Dispersas entre los escritos antiguos de las civilizaciones hay muchas referencias crípticas que la ciencia moderna ha pasado por alto. Referencias a conceptos científicos que escapaban a la comprensión de sus autores. Referencias repetidas sin comprender que sus fuentes originales yacen perdidas en las tinieblas de la antigüedad.

 

* * *

 

Quiz se frotó los ojos y dio un buen sorbo a la Coca-Cola light. Un icono parpadeante que aparecía en la pantalla de su ordenador indicaba que el cierre de seguridad seguía vigente.

«¿Qué diablos está pasando?»

 

* * *

 

—¿Está muerto? —preguntó Grace.

—No, aún respira —aseguró Madison mientras se limpiaba la sangre de la mano en la chaqueta de Crowe.

—Salgamos de aquí —instó Grace.

Madison comprobó el pulso de Crowe. Notó un latido lento pero constante. Palpó la placa de seguridad que colgaba del cuello de Crowe y se la arrancó de un tirón.

—Esto nos sacará de aquí —dijo.

Madison dobló la hoja donde había impreso el cuadrado mágico y se la guardó en el bolsillo.

—Vamos.

Grace y Madison se dirigieron a los ascensores de recepción a través de las salas vacías. Madison sentía un dolor punzante en la mandíbula. Notaba el sabor de la sangre en la boca.

—No corras —susurró Madison—. Camina deprisa, pero no llames la atención.
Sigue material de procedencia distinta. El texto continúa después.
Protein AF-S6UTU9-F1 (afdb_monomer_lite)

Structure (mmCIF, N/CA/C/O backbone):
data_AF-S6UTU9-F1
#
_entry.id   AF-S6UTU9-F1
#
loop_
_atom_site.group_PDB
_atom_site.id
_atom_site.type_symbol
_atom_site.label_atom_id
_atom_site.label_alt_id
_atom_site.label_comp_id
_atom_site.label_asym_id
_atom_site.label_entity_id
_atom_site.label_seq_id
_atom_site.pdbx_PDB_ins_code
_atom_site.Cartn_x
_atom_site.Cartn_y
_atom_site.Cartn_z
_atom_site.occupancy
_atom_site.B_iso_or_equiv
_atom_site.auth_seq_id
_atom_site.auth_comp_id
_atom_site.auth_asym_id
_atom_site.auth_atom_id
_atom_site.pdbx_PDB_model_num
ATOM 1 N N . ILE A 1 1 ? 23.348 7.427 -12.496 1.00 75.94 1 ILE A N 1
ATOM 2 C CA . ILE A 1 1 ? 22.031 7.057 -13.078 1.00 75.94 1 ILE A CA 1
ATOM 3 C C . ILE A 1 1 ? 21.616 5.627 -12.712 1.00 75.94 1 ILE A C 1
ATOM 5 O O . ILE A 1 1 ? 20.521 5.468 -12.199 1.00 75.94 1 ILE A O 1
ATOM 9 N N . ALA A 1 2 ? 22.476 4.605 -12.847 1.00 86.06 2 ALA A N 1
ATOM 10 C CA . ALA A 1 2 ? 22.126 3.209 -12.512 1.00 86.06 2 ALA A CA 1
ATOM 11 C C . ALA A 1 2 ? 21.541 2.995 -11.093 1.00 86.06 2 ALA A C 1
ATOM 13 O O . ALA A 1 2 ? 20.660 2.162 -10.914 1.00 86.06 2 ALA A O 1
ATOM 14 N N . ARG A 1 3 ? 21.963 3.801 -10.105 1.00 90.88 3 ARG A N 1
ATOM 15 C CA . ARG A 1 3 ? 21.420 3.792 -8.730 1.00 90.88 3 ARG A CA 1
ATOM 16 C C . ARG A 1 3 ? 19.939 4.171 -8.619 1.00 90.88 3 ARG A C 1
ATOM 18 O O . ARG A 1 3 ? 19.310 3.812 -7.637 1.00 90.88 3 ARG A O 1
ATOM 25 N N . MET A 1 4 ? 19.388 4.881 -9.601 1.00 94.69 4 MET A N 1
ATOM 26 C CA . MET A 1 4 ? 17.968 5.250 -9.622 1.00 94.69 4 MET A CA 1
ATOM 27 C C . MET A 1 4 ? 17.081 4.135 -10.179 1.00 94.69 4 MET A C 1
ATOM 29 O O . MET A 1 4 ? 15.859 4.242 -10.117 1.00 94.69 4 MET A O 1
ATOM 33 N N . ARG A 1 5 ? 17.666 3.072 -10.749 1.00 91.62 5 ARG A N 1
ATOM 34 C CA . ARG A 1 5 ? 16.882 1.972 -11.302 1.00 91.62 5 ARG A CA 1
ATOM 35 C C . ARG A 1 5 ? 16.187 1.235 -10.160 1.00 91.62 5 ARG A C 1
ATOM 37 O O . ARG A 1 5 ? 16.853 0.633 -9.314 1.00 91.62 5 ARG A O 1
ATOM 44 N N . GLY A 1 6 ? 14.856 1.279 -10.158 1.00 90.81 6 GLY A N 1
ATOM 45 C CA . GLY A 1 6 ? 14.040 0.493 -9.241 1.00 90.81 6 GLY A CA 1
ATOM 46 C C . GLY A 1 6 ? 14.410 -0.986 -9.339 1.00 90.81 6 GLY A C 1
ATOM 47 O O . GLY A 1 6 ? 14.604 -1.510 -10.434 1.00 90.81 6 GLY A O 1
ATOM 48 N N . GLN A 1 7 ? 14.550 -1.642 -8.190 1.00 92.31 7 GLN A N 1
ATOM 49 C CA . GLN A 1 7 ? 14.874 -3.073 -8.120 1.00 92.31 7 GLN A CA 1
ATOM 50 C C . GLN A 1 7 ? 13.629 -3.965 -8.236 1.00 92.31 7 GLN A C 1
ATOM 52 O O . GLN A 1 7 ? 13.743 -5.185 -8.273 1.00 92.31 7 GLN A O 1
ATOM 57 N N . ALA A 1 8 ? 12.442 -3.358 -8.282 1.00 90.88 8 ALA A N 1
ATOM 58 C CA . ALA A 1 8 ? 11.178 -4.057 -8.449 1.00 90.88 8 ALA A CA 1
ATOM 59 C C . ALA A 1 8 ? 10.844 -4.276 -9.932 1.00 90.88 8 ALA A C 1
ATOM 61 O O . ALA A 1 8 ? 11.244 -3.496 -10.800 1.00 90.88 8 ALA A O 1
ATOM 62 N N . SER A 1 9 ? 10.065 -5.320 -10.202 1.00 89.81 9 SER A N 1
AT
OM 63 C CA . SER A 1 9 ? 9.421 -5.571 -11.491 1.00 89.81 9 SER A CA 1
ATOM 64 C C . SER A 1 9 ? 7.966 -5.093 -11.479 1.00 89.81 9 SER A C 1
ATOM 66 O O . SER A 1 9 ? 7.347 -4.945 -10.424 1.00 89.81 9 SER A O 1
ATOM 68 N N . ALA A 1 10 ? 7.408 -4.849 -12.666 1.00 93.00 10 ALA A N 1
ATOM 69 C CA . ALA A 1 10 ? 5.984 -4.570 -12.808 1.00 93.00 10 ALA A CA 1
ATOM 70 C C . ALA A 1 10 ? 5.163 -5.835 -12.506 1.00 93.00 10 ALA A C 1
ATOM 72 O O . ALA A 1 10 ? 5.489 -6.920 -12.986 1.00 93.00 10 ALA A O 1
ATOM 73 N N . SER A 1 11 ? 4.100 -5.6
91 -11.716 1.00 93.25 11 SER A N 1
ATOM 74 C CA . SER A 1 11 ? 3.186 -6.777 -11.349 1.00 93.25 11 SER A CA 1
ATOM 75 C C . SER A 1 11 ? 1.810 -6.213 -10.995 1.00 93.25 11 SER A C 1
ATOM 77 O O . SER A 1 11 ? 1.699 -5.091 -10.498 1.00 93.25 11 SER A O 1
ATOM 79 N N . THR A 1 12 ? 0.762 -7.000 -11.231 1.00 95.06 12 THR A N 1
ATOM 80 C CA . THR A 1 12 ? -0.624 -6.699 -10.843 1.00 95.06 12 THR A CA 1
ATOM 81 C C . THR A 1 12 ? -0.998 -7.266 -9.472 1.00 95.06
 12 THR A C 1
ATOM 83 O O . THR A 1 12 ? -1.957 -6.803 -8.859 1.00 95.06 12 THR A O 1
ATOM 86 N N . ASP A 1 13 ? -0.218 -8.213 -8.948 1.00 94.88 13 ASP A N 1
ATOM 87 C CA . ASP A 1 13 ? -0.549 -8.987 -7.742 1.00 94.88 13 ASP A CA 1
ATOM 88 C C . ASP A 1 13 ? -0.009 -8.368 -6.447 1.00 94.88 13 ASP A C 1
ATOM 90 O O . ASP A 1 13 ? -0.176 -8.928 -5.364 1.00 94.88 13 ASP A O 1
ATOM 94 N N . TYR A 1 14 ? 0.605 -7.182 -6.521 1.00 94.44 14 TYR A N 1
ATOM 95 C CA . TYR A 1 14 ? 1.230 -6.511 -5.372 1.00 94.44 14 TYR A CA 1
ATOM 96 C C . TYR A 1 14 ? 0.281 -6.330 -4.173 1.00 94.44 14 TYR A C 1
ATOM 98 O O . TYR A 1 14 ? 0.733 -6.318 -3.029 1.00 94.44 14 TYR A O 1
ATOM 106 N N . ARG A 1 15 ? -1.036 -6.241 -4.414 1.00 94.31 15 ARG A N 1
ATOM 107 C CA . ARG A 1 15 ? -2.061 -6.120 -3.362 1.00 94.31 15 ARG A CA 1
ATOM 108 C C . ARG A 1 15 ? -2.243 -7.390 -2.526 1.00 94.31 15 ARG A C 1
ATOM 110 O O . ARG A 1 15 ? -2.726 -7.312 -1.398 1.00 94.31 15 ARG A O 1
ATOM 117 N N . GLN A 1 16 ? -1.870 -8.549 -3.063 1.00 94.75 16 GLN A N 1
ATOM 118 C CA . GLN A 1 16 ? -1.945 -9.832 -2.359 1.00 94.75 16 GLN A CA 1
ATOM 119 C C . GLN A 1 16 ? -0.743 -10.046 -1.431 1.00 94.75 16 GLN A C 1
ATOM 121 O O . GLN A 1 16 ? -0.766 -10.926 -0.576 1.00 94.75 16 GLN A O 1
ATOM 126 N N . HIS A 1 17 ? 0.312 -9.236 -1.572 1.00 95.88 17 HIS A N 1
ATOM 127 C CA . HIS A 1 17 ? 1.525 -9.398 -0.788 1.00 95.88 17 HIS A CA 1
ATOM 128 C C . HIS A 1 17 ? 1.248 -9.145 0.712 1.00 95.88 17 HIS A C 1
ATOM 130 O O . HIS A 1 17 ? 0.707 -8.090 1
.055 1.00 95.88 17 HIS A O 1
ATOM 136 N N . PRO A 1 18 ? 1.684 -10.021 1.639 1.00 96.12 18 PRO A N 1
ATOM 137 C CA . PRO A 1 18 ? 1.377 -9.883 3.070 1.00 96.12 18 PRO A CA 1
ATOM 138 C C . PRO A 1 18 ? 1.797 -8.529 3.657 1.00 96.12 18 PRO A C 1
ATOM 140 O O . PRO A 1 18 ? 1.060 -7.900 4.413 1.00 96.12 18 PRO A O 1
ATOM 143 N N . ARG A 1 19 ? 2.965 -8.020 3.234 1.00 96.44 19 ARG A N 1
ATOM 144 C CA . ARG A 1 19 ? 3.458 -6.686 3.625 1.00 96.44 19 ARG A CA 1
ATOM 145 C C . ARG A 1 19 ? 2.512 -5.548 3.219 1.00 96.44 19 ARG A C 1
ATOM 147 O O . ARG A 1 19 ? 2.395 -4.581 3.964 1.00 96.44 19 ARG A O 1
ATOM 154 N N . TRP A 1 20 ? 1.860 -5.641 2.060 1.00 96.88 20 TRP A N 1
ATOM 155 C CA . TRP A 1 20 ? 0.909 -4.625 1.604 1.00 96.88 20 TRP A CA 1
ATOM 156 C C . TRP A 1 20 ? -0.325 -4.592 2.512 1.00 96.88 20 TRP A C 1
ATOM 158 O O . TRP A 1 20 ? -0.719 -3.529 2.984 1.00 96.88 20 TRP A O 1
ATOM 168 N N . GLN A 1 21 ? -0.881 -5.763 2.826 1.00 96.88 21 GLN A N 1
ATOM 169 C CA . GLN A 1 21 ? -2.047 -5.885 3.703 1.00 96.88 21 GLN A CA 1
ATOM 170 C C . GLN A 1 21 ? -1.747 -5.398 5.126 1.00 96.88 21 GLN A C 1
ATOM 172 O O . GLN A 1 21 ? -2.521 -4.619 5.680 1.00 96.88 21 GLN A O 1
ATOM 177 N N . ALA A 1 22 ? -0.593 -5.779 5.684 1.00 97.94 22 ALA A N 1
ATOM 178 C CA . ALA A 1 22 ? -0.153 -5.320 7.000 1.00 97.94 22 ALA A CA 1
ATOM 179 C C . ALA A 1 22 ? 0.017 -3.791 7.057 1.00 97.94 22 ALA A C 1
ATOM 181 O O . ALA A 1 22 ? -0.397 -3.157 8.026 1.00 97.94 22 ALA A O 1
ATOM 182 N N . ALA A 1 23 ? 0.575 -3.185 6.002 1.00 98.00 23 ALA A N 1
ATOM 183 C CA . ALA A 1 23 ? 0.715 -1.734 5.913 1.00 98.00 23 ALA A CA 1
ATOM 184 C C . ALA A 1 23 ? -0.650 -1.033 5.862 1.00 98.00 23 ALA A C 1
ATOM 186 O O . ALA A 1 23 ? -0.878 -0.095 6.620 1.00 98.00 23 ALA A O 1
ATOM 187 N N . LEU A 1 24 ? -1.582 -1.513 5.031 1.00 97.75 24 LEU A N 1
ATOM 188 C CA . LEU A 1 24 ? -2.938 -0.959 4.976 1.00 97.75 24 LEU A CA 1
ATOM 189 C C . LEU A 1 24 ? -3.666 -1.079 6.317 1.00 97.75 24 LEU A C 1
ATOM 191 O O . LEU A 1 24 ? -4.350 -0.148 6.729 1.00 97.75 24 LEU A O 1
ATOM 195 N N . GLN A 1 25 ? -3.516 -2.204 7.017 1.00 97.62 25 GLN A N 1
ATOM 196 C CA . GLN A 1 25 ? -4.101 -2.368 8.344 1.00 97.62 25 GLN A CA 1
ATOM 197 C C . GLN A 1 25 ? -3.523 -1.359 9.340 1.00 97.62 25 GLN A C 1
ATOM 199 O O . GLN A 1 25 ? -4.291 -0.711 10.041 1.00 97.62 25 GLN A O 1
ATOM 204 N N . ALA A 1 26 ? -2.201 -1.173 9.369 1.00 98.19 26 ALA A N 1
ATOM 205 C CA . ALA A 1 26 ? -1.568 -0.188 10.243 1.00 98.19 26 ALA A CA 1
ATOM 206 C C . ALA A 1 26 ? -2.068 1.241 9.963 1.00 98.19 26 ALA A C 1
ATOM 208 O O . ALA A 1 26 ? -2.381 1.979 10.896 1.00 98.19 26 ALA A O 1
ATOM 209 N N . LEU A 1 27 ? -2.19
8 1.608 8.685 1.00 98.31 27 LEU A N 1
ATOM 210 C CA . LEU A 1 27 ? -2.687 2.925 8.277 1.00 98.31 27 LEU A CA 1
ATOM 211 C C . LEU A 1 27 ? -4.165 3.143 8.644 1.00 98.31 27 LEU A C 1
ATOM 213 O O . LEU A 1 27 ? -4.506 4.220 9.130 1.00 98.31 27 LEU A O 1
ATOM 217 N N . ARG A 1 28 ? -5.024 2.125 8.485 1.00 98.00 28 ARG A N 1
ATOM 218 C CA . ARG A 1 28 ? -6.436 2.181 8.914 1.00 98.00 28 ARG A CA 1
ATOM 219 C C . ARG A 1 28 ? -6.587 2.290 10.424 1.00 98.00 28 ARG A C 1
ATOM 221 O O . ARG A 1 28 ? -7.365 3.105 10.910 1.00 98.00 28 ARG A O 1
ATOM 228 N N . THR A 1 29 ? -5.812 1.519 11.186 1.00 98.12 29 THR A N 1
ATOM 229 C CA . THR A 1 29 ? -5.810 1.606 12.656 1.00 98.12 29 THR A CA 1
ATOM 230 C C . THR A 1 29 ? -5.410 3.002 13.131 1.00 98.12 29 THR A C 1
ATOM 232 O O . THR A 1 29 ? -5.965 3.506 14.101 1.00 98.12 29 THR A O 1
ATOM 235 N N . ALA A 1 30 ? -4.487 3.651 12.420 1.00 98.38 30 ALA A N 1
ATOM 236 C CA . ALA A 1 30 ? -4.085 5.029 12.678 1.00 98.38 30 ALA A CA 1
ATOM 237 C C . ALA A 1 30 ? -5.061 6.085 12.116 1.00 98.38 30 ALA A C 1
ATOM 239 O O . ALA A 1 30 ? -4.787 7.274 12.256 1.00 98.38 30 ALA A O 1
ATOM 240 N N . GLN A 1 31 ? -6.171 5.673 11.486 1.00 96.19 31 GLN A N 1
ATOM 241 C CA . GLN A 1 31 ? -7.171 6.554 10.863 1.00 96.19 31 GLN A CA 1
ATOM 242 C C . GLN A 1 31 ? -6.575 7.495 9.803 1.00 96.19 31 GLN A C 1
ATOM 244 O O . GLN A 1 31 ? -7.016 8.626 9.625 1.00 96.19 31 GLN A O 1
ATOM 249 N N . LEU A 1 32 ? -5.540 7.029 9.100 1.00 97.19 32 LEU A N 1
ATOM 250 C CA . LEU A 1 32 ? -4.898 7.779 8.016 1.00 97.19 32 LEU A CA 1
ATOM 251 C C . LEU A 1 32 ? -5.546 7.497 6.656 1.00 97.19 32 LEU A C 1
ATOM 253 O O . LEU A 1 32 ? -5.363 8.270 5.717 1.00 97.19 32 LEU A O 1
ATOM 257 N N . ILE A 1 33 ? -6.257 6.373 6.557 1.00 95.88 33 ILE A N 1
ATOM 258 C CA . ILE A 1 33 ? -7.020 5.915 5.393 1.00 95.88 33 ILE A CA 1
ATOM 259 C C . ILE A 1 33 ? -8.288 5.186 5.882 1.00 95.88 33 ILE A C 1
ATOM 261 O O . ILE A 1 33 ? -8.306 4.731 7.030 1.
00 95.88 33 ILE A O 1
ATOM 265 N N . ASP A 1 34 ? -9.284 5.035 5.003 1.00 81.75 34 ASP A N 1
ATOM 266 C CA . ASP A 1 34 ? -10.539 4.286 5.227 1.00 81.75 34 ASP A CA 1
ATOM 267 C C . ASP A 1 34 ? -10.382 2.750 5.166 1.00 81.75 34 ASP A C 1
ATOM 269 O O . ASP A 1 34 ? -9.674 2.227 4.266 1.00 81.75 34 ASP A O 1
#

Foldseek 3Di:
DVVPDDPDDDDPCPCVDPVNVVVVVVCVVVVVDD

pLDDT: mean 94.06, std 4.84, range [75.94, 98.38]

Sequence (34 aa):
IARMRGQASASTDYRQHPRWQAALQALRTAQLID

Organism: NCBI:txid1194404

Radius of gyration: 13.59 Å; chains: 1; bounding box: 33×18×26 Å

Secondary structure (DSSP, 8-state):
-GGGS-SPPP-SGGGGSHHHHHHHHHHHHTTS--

Madison sonrió a Zoovas, que seguía sentado detrás del mostrador de segundad.

—Volvemos enseguida —le dijo—. ¿Te apetece un café exprés?

—Estamos en alerta, doctor Madison —dijo Zoovas—. No puedo dejarle salir de la planta.

Al otro lado del pasillo se abrieron las puertas del ascensor. Occam se hallaba en su interior. Al ver a Madison y a Grace, desenfundó el arma.